Tensorflow version compability
bransom960 opened this issue · 2 comments
I had been successfully using your great package for months, but now it seems a dependency is off, and I can't seem to find how to get back on track.
I followed your molecule example notebook as inspiration, and as stated, at some point this worked. Because it happened so suddenly, I'm not sure if others are seeing any dependency mismatches.
The meat of the code:
model = MEGNetModel(graph_converter = MolecularGraph(),centers = gaussian_centers,width = gaussian_width,
nfeat_node=27,nfeat_edge=27,nfeat_global=len(state_attributes[0]))
I use the graph_converter=Molecular_graph() to convert structures into graphs and then...
model.train_from_graphs(train_graphs=graph_train, train_targets = target_train,
validation_graphs=graph_validation,validation_targets=target_validation)
The training gets through 3 epochs and then errors out.The errors are below by python and tensorflow version. Other warnings occur,but do not stop the code from running.
Using python 3.8:
tf 2.4.1 TypeError: 'NoneType' object is not callable
tf 2.2.0 Error while reading resource variable Adam/beta_2_17667 from Container: localhost. This could mean that the variable was uninitialized. Not found: Resource localhost/Adam/beta_2_17667/N10tensorflow3VarE does not exist.
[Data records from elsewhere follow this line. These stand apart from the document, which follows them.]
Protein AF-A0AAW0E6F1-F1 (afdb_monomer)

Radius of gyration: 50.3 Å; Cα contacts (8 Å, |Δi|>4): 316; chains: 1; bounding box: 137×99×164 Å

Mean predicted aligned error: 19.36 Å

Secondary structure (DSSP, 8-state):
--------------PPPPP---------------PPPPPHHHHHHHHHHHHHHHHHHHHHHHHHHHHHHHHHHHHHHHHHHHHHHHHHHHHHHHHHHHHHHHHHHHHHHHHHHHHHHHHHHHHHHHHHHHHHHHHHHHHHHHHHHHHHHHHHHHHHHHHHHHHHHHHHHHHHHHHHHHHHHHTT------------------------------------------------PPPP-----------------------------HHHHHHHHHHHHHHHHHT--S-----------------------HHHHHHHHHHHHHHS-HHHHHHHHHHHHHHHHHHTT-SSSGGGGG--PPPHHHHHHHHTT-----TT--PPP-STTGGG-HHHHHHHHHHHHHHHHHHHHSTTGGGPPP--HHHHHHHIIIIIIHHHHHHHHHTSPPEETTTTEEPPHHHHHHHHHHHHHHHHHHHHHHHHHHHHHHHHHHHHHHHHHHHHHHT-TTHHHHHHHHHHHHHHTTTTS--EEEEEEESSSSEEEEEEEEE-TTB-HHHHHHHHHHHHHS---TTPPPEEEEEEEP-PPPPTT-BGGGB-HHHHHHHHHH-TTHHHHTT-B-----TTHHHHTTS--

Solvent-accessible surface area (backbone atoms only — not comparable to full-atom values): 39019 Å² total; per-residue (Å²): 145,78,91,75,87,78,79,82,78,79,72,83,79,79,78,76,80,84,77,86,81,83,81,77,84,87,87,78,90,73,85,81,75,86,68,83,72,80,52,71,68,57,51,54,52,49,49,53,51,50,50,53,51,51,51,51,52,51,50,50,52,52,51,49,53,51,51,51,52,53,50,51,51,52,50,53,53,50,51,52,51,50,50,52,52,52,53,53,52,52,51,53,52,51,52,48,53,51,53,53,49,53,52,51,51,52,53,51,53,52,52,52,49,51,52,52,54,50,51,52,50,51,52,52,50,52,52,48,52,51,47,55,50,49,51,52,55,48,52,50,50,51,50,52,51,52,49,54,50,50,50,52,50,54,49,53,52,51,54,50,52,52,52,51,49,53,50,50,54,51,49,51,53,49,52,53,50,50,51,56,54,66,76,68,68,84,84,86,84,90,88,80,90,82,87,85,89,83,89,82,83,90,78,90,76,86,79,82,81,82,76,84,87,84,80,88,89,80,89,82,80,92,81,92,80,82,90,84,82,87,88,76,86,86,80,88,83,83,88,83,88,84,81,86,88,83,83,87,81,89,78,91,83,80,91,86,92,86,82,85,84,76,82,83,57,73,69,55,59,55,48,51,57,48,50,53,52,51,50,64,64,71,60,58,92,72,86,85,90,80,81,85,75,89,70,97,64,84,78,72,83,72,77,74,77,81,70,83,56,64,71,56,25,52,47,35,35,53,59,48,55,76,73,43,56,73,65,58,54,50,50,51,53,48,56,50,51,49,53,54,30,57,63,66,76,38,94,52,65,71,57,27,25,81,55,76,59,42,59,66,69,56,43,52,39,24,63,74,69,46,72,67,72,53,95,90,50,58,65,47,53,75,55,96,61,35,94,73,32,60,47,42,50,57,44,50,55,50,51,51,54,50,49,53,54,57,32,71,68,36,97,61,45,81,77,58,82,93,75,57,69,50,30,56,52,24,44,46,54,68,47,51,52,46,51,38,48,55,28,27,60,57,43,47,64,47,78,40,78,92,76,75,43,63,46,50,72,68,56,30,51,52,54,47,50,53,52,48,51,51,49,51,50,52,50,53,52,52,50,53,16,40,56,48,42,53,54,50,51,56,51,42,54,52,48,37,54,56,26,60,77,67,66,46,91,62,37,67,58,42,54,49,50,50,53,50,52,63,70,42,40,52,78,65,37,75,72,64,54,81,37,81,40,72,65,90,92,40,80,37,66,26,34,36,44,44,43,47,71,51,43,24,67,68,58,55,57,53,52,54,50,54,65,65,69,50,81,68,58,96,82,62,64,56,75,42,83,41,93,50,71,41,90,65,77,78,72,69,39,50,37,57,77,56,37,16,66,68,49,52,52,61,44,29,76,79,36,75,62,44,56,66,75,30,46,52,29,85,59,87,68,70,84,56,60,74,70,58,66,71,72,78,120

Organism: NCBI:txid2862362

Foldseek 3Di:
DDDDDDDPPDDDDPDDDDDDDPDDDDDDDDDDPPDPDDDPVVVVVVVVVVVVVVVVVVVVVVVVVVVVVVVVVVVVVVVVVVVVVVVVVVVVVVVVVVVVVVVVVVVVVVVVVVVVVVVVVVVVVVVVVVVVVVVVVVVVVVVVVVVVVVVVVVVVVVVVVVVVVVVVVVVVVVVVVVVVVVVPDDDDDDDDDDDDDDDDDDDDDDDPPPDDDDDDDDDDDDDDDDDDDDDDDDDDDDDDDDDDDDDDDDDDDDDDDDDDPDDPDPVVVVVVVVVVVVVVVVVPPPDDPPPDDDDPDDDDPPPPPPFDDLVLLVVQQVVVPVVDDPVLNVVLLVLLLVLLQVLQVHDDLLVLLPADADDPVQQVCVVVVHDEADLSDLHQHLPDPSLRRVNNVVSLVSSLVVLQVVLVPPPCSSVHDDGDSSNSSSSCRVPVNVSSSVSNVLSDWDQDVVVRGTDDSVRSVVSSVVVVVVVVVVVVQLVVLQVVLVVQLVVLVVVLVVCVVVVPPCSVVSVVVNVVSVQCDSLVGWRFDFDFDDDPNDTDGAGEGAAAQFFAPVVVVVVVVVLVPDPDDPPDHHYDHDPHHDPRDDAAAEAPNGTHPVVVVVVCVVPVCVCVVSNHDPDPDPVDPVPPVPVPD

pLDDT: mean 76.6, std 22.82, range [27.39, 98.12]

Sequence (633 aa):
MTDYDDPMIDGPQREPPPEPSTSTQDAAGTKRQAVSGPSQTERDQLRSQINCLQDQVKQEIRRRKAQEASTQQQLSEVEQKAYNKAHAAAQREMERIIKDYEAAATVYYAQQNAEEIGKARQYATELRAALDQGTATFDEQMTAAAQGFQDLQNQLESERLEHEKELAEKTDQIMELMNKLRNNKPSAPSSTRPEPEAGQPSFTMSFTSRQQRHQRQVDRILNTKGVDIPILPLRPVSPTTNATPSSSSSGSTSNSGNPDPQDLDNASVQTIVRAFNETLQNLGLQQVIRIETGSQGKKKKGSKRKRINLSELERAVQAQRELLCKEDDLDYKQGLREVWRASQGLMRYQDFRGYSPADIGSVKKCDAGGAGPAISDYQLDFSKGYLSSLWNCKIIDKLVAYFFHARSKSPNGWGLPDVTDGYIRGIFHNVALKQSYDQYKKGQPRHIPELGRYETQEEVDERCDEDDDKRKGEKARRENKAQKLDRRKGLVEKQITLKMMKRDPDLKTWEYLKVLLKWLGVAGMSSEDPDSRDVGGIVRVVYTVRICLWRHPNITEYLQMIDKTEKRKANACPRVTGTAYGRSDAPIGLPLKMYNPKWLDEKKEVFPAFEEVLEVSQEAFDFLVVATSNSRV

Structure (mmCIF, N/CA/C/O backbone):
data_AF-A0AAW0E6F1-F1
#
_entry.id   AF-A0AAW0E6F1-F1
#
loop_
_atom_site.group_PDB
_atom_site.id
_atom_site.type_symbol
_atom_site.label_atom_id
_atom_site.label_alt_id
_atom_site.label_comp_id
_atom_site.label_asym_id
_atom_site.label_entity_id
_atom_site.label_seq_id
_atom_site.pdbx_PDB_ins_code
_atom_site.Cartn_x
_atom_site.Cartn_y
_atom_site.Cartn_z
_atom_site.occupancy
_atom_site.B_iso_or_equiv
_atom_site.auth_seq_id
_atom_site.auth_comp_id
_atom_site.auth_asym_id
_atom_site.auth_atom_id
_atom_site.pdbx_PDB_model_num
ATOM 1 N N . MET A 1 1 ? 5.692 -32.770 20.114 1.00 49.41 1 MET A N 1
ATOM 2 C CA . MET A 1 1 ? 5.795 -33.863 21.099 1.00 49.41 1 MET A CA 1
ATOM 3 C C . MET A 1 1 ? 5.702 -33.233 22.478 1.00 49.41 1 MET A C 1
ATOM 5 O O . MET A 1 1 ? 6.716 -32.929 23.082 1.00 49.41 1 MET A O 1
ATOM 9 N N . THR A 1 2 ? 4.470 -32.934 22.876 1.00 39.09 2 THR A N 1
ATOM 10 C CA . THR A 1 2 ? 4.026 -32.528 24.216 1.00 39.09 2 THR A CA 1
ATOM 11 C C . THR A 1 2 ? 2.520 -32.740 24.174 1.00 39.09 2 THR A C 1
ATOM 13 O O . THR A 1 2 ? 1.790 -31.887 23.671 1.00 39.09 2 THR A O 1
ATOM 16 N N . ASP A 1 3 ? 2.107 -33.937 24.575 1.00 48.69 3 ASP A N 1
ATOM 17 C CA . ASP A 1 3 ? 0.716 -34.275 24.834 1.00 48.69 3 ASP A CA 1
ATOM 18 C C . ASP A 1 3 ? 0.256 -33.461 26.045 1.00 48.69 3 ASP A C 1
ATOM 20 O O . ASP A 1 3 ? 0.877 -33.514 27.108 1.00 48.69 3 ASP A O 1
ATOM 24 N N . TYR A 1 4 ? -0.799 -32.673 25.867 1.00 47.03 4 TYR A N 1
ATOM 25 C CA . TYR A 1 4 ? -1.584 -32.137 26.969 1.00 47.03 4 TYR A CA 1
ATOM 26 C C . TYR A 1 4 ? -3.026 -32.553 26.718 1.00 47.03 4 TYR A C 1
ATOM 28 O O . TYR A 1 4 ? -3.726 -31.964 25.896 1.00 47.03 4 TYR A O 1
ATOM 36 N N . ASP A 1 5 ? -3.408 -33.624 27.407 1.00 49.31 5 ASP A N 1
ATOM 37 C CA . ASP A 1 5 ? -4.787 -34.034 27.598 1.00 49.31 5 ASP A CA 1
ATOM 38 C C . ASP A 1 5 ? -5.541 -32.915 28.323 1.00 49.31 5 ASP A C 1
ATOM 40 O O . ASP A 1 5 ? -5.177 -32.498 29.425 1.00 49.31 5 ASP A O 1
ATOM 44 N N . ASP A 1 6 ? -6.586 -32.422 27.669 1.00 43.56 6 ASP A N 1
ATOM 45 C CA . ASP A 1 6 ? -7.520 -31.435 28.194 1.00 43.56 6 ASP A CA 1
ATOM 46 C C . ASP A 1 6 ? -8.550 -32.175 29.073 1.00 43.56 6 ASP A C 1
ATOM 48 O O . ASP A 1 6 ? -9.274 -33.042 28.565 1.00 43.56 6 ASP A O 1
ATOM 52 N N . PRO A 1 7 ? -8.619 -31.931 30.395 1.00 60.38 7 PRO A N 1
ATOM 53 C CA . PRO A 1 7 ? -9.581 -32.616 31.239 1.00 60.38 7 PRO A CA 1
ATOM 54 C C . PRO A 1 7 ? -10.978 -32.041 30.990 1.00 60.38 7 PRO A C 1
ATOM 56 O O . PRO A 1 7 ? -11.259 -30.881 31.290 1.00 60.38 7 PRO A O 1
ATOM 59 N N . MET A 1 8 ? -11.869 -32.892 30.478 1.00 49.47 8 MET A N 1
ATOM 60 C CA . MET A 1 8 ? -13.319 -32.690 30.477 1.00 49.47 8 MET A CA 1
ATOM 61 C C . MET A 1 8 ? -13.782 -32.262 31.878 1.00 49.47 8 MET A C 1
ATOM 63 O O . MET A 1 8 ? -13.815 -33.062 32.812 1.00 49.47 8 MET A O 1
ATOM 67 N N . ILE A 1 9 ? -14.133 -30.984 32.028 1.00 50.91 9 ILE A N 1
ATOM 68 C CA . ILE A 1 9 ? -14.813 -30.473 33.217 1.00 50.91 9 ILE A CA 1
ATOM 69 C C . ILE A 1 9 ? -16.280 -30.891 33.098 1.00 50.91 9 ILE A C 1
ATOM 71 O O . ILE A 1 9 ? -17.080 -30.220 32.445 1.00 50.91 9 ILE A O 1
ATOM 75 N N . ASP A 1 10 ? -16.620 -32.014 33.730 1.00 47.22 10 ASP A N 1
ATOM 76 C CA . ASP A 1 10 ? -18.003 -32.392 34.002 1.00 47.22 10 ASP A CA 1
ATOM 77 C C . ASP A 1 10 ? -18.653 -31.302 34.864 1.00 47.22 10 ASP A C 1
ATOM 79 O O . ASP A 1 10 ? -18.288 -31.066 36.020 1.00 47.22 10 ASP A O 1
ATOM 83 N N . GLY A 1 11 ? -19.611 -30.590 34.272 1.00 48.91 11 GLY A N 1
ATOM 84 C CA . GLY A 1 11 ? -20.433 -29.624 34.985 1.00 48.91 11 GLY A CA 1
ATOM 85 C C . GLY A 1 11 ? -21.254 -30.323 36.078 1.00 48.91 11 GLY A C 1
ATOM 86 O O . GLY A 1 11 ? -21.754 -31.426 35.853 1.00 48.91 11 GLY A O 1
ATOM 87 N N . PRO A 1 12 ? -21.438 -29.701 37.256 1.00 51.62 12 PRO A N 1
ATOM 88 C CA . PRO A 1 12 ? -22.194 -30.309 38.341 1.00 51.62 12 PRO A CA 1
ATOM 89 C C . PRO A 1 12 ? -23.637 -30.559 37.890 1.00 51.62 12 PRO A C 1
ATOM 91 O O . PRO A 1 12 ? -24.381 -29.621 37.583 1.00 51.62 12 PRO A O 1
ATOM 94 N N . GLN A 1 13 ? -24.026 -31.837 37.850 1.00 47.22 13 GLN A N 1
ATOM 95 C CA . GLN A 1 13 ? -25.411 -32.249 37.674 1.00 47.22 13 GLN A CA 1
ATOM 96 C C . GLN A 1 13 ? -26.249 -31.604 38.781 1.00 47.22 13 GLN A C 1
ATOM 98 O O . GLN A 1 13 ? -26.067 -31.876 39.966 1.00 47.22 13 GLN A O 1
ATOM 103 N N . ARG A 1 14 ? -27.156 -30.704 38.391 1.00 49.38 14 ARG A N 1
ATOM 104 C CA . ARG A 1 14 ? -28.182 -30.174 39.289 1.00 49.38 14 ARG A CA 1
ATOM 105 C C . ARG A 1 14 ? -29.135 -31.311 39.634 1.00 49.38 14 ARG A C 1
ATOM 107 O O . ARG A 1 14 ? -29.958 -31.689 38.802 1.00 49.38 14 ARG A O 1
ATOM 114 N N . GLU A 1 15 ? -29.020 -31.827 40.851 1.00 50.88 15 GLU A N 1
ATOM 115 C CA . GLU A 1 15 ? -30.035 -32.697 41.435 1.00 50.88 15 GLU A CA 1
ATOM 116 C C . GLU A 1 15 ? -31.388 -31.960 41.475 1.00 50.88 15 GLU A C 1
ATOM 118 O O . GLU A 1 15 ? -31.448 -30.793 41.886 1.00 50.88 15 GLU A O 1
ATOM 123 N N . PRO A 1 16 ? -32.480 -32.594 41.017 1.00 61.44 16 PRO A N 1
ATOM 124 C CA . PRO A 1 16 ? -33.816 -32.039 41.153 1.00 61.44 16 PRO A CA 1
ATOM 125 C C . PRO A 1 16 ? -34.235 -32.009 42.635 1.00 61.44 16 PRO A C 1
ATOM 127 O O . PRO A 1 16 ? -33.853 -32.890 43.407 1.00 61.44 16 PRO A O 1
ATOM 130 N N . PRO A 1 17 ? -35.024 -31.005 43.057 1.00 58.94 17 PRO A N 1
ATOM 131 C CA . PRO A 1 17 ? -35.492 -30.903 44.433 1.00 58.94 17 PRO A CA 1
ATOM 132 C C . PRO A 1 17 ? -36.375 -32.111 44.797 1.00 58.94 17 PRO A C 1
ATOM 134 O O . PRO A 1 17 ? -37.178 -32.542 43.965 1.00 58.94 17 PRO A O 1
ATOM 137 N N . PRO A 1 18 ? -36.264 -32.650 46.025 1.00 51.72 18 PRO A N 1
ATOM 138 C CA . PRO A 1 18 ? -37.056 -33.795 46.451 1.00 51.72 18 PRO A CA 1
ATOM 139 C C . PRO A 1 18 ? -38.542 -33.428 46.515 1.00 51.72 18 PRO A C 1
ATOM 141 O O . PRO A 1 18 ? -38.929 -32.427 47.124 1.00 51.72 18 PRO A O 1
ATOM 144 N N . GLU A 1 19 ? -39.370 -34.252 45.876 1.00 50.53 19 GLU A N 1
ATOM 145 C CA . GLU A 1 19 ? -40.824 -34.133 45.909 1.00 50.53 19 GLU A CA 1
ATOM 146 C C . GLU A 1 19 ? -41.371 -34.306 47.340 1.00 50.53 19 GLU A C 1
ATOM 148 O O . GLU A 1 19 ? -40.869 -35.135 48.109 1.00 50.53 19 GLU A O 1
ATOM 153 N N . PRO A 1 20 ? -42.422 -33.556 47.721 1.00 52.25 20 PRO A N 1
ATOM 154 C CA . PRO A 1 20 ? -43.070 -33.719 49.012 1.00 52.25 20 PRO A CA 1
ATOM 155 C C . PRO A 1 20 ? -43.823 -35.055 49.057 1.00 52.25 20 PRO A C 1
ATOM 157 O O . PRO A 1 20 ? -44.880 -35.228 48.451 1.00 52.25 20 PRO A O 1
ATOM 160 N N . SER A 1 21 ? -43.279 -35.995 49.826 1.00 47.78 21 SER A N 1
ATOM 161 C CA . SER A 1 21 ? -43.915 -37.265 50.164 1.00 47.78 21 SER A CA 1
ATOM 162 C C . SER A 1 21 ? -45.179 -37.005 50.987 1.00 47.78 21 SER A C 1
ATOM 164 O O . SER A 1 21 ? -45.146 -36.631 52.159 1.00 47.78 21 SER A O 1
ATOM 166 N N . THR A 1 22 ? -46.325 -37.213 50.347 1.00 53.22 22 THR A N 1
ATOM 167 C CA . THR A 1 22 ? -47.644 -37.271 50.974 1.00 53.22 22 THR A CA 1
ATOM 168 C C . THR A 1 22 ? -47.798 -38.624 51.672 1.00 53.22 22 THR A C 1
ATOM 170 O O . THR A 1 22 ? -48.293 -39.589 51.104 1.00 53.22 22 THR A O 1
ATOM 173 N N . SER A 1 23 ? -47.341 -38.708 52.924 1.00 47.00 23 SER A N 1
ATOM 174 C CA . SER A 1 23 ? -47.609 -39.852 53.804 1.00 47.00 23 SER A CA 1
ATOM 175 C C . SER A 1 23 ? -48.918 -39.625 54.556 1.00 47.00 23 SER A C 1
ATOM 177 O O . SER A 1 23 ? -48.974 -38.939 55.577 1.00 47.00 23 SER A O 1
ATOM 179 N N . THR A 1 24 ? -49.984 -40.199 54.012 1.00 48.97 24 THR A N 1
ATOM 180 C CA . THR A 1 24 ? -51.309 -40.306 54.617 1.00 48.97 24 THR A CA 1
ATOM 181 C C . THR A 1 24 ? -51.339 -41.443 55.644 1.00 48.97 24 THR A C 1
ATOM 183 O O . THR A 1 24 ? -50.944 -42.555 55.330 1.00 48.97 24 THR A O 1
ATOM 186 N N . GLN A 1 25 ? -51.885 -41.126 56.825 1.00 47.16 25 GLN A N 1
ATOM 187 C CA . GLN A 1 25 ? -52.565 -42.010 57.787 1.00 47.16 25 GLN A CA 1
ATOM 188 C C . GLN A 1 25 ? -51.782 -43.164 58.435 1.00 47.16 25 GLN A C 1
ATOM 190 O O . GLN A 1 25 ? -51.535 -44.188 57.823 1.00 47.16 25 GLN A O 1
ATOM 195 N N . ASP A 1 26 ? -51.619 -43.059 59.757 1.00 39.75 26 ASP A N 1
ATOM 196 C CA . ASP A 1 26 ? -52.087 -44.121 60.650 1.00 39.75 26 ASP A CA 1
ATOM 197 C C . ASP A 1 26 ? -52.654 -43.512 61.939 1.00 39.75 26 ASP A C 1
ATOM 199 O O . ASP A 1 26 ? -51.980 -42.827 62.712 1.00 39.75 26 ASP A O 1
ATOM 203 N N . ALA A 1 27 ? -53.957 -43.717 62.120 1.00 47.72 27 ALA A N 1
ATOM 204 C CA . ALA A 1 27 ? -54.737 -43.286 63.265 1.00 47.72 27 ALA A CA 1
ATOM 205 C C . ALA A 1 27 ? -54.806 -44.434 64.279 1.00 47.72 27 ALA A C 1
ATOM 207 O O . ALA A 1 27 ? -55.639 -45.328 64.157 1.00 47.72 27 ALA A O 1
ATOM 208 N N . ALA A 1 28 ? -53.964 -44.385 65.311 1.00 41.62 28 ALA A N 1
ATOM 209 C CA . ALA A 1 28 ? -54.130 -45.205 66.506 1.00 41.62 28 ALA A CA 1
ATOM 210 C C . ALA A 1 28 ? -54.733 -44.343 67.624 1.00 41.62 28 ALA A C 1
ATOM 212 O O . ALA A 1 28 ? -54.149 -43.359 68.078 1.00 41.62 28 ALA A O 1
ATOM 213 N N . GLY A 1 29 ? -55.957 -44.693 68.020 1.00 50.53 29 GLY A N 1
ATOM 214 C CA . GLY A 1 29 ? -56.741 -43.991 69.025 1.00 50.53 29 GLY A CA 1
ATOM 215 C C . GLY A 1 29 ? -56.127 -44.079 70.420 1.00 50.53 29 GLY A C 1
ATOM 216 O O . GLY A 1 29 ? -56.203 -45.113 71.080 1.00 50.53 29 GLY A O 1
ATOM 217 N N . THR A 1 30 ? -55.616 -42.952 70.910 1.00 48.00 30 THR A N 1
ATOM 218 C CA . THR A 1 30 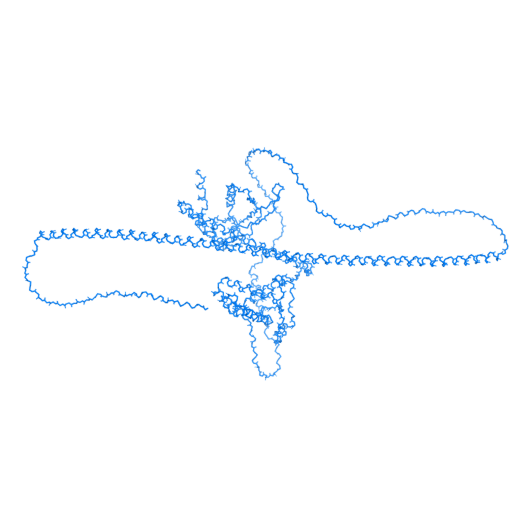? -55.251 -42.777 72.319 1.00 48.00 30 THR A CA 1
ATOM 219 C C . THR A 1 30 ? -56.381 -42.049 73.042 1.00 48.00 30 THR A C 1
ATOM 221 O O . THR A 1 30 ? -56.750 -40.924 72.698 1.00 48.00 30 THR A O 1
ATOM 224 N N . LYS A 1 31 ? -56.957 -42.719 74.048 1.00 49.38 31 LYS A N 1
ATOM 225 C CA . LYS A 1 31 ? -57.963 -42.190 74.980 1.00 49.38 31 LYS A CA 1
ATOM 226 C C . LYS A 1 31 ? -57.543 -40.811 75.504 1.00 49.38 31 LYS A C 1
ATOM 228 O O . LYS A 1 31 ? -56.529 -40.682 76.185 1.00 49.38 31 LYS A O 1
ATOM 233 N N . ARG A 1 32 ? -58.355 -39.788 75.219 1.00 44.31 32 ARG A N 1
ATOM 234 C CA . ARG A 1 32 ? -58.210 -38.433 75.767 1.00 44.31 32 ARG A CA 1
ATOM 235 C C . ARG A 1 32 ? -58.566 -38.441 77.256 1.00 44.31 32 ARG A C 1
ATOM 237 O O . ARG A 1 32 ? -59.737 -38.362 77.613 1.00 44.31 32 ARG A O 1
ATOM 244 N N . GLN A 1 33 ? -57.555 -38.516 78.118 1.00 47.38 33 GLN A N 1
ATOM 245 C CA . GLN A 1 33 ? -57.646 -37.944 79.460 1.00 47.38 33 GLN A CA 1
ATOM 246 C C . GLN A 1 33 ? -57.665 -36.420 79.305 1.00 47.38 33 GLN A C 1
ATOM 248 O O . GLN A 1 33 ? -56.729 -35.832 78.764 1.00 47.38 33 GLN A O 1
ATOM 253 N N . ALA A 1 34 ? -58.757 -35.785 79.729 1.00 48.81 34 ALA A N 1
ATOM 254 C CA . ALA A 1 34 ? -58.872 -34.335 79.785 1.00 48.81 34 ALA A CA 1
ATOM 255 C C . ALA A 1 34 ? -57.976 -33.807 80.916 1.00 48.81 34 ALA A C 1
ATOM 257 O O . ALA A 1 34 ? -58.407 -33.662 82.056 1.00 48.81 34 ALA A O 1
ATOM 258 N N . VAL A 1 35 ? -56.705 -33.567 80.598 1.00 53.75 35 VAL A N 1
ATOM 259 C CA . VAL A 1 35 ? -55.794 -32.795 81.446 1.00 53.75 35 VAL A CA 1
ATOM 260 C C . VAL A 1 35 ? -56.231 -31.335 81.342 1.00 53.75 35 VAL A C 1
ATOM 262 O O . VAL A 1 35 ? -56.351 -30.803 80.236 1.00 53.75 35 VAL A O 1
ATOM 265 N N . SER A 1 36 ? -56.527 -30.701 82.479 1.00 59.66 36 SER A N 1
ATOM 266 C CA . SER A 1 36 ? -56.870 -29.279 82.538 1.00 59.66 36 SER A CA 1
ATOM 267 C C . SER A 1 36 ? -55.765 -28.474 81.858 1.00 59.66 36 SER A C 1
ATOM 269 O O . SER A 1 36 ? -54.607 -28.537 82.270 1.00 59.66 36 SER A O 1
ATOM 271 N N . GLY A 1 37 ? -56.112 -27.767 80.782 1.00 63.00 37 GLY A N 1
ATOM 272 C CA . GLY A 1 37 ? -55.144 -26.982 80.026 1.00 63.00 37 GLY A CA 1
ATOM 273 C C . GLY A 1 37 ? -54.493 -25.899 80.894 1.00 63.00 37 GLY A C 1
ATOM 274 O O . GLY A 1 37 ? -55.112 -25.447 81.859 1.00 63.00 37 GLY A O 1
ATOM 275 N N . PRO A 1 38 ? -53.278 -25.455 80.528 1.00 71.69 38 PRO A N 1
ATOM 276 C CA . PRO A 1 38 ? -52.560 -24.418 81.257 1.00 71.69 38 PRO A CA 1
ATOM 277 C C . PRO A 1 38 ? -53.441 -23.184 81.418 1.00 71.69 38 PRO A C 1
ATOM 279 O O . PRO A 1 38 ? -54.155 -22.789 80.476 1.00 71.69 38 PRO A O 1
ATOM 282 N N . SER A 1 39 ? -53.387 -22.612 82.618 1.00 81.75 39 SER A N 1
ATOM 283 C CA . SER A 1 39 ? -54.095 -21.392 82.986 1.00 81.75 39 SER A CA 1
ATOM 284 C C . SER A 1 39 ? -53.710 -20.253 82.035 1.00 81.75 39 SER A C 1
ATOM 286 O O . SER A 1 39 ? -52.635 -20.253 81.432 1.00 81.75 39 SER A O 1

[[node Adam/Cast_3/ReadVariableOp (defined at /home/bransom/Programs/anaconda3/envs/tf-8/lib/python3.8/site-packages/megnet/models/base.py:222) ]] [Op:__inference_train_function_29030]
Function call stack:
train_function
Using python3.7
with tensorflow 1.x
TypeError: Failed to convert object of type <class 'tuple'> to Tensor. Contents: (Dimension(96), 64). Consider casting elements to a supported type.
Apparently this is just a problem with tf 1.x
with tensorflow 2.x
Error while reading resource variable Adam/iter_124774 from Container: localhost. This could mean that the variable was uninitialized. Not found: Resource localhost/Adam/iter_124774/N10tensorflow3VarE does not exist.
[[node Adam/ReadVariableOp (defined at /home/bransom/Programs/anaconda3/envs/tf-2/lib/python3.7/site-packages/megnet/models/base.py:230) ]] [Op:__inference_distributed_function_134432]
Function call stack:
distributed_function
I have read online that this could possibly be fixed using tensorflow.Session, which I'm not sure where to incorporate into the megnet base, since I'm using the prebuilt models?
I have also read that you can import Adam from tf.keras.optimizers, which I have tried to do at various parts in the megnet code and have not succeeded.
Using Python 3.6:
with tensorflow 2.x, there are many modules which may have been renamed within tensorflow, that causes many import errors
Any insight would be great, I've been at this for weeks.
It is difficult to tell what is the cause of this error. It could be that your data is not what it is supposed to be. Make sure that your data types match with the example, and your target values do not contain any NaN's. If you can run the example, then it should work for the same type of data.